It has been three years since the passage of “parent trigger” legislation in California, and the law has produced nothing but strife among parents, teachers, and administrators. Corporate reformers backed by billionaires like to say that “kids can’t wait,” but the hostile “trigger” creates strife and the illusion of change, not better schools.

Good schools have a strong collaborative spirit among administrators, teachers, parents, and students. All work together towards a common goal of educating the children. Whatever strengthens the spirit of teamwork strengthens the school and builds its capacity.

The “parent trigger” by definition is a hostile act. It creates division and conflict. It sets parents against parents. It sets parents against teachers. It sets parents against administrators. It is a “trigger” and triggers kill.

In the latest “victory” for Parent Revolution, the organization that has received millions from the Walton, Gates, and Broad Foundations, the principal of Wiegand Elementary School in Los Angeles was ousted. Now parents are holding counter-demonstrations, and accusations are flying.

It is noteworthy that when Parent Revolution tried and failed to convert McKinley Elementary School in Compton, California, to a charter, the charter opened nearby, but few of the McKinley parents transferred their children to it. Parent Revolution’s only “success” thus far was in Adelanto, where they gathered enough signatures to convert Desert Trails Elementary to a charter; when parents tried to remove their signatures from the petition, saying they had been duped, a judge denied them the right to do so. One of the parent leaders in Adelanto is now an employee of Parent Revolution. Many of those who signed the petition no longer have children in the school.

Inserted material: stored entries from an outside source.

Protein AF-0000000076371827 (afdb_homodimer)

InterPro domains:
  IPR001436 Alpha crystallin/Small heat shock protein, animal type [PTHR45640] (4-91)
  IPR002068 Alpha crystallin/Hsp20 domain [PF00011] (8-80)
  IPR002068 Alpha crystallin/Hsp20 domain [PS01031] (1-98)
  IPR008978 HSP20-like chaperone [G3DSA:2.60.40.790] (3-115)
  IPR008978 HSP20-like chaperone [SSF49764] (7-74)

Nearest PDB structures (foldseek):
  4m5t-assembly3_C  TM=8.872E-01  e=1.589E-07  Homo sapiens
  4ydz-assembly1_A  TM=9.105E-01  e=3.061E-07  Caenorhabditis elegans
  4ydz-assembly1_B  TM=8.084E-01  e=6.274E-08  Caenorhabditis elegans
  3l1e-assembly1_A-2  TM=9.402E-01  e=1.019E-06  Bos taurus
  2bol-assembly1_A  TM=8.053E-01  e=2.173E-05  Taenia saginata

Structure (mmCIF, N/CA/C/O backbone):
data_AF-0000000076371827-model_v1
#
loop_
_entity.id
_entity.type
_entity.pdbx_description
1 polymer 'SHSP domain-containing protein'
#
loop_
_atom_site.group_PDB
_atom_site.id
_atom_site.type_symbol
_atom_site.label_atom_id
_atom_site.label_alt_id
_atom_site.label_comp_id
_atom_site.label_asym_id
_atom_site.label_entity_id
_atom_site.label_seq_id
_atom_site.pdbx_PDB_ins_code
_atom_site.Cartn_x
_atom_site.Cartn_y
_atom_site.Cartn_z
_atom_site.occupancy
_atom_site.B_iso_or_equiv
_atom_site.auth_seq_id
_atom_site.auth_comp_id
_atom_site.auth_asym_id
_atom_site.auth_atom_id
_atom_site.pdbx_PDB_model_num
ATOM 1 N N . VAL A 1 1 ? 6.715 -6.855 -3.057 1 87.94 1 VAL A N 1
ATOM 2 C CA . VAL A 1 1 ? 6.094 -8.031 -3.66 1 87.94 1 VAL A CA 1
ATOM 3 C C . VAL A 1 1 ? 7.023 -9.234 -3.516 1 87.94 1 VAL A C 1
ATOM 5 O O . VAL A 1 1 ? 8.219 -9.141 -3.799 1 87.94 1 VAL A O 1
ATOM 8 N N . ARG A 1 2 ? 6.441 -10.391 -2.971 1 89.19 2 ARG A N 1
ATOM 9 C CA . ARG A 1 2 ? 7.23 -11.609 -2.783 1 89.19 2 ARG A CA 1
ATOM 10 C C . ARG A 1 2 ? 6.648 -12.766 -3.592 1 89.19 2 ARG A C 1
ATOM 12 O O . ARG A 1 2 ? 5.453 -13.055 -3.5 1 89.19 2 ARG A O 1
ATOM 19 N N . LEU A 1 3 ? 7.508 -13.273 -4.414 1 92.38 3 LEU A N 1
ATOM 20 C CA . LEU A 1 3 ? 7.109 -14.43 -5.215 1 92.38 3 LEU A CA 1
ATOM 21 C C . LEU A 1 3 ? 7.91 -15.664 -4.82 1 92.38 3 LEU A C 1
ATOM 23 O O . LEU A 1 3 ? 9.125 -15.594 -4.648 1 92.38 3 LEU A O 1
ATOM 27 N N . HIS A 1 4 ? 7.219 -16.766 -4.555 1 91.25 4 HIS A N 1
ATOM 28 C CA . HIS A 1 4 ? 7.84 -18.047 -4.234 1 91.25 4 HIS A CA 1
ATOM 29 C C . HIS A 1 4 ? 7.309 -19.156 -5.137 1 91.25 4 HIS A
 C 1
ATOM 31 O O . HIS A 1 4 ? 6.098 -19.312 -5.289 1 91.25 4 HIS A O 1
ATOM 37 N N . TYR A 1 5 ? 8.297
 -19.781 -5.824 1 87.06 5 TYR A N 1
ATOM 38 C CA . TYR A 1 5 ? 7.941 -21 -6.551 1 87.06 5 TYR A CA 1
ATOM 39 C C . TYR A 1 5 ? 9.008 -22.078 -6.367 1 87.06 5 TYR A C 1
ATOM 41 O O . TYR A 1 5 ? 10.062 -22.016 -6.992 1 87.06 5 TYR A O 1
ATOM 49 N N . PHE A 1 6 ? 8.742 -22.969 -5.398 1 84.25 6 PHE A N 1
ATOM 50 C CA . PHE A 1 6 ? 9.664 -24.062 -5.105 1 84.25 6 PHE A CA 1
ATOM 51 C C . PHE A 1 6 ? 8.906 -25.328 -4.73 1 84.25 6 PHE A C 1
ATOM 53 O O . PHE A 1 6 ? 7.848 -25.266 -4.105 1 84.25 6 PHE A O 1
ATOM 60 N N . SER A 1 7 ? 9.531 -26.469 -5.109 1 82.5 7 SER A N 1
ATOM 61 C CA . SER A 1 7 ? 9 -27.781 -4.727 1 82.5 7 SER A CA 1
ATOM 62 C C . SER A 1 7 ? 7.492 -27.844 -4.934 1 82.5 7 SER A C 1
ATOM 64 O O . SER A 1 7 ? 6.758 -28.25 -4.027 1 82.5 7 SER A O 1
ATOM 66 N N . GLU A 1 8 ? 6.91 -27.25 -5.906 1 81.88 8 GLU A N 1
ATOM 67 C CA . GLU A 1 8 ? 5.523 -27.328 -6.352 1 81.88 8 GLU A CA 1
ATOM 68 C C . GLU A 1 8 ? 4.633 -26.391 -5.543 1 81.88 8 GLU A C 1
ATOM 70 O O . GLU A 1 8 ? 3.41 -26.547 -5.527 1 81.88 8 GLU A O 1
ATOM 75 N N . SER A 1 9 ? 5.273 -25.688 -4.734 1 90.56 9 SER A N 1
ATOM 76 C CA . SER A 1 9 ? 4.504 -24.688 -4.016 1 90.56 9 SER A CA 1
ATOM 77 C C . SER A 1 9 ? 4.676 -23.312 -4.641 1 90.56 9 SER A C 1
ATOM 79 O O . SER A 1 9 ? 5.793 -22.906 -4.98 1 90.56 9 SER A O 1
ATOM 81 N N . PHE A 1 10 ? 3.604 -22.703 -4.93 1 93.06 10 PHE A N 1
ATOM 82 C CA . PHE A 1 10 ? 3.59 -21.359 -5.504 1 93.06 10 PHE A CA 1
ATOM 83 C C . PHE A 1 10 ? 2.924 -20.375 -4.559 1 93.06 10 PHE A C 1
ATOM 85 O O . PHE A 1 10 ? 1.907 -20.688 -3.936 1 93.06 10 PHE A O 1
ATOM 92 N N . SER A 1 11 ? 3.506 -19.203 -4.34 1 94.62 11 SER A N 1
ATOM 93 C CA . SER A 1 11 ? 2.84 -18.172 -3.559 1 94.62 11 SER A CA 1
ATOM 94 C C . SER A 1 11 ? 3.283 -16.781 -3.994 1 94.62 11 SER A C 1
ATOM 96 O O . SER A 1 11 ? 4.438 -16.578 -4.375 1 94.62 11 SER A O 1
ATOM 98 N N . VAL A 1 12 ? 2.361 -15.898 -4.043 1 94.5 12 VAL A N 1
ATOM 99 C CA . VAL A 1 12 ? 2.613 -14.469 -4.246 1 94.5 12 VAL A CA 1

The legislature should scrap this pernicious law. To begin with, public schools don’t belong to the parents of children now enrolled. They belong to the public, whose taxes built them and maintain them. Only duly elected and appointed officials should be empowered to privatize public property or to fire the school’s leader. The law as presently written is vigilante justice, which is seldom just. It allows Parent Revolution to sign parents up through deceitful tactics and force changes that cripple school communities. It is no accident that the “trigger” idea has been embraced by the reactionary group ALEC, which would like to eliminate public education altogether.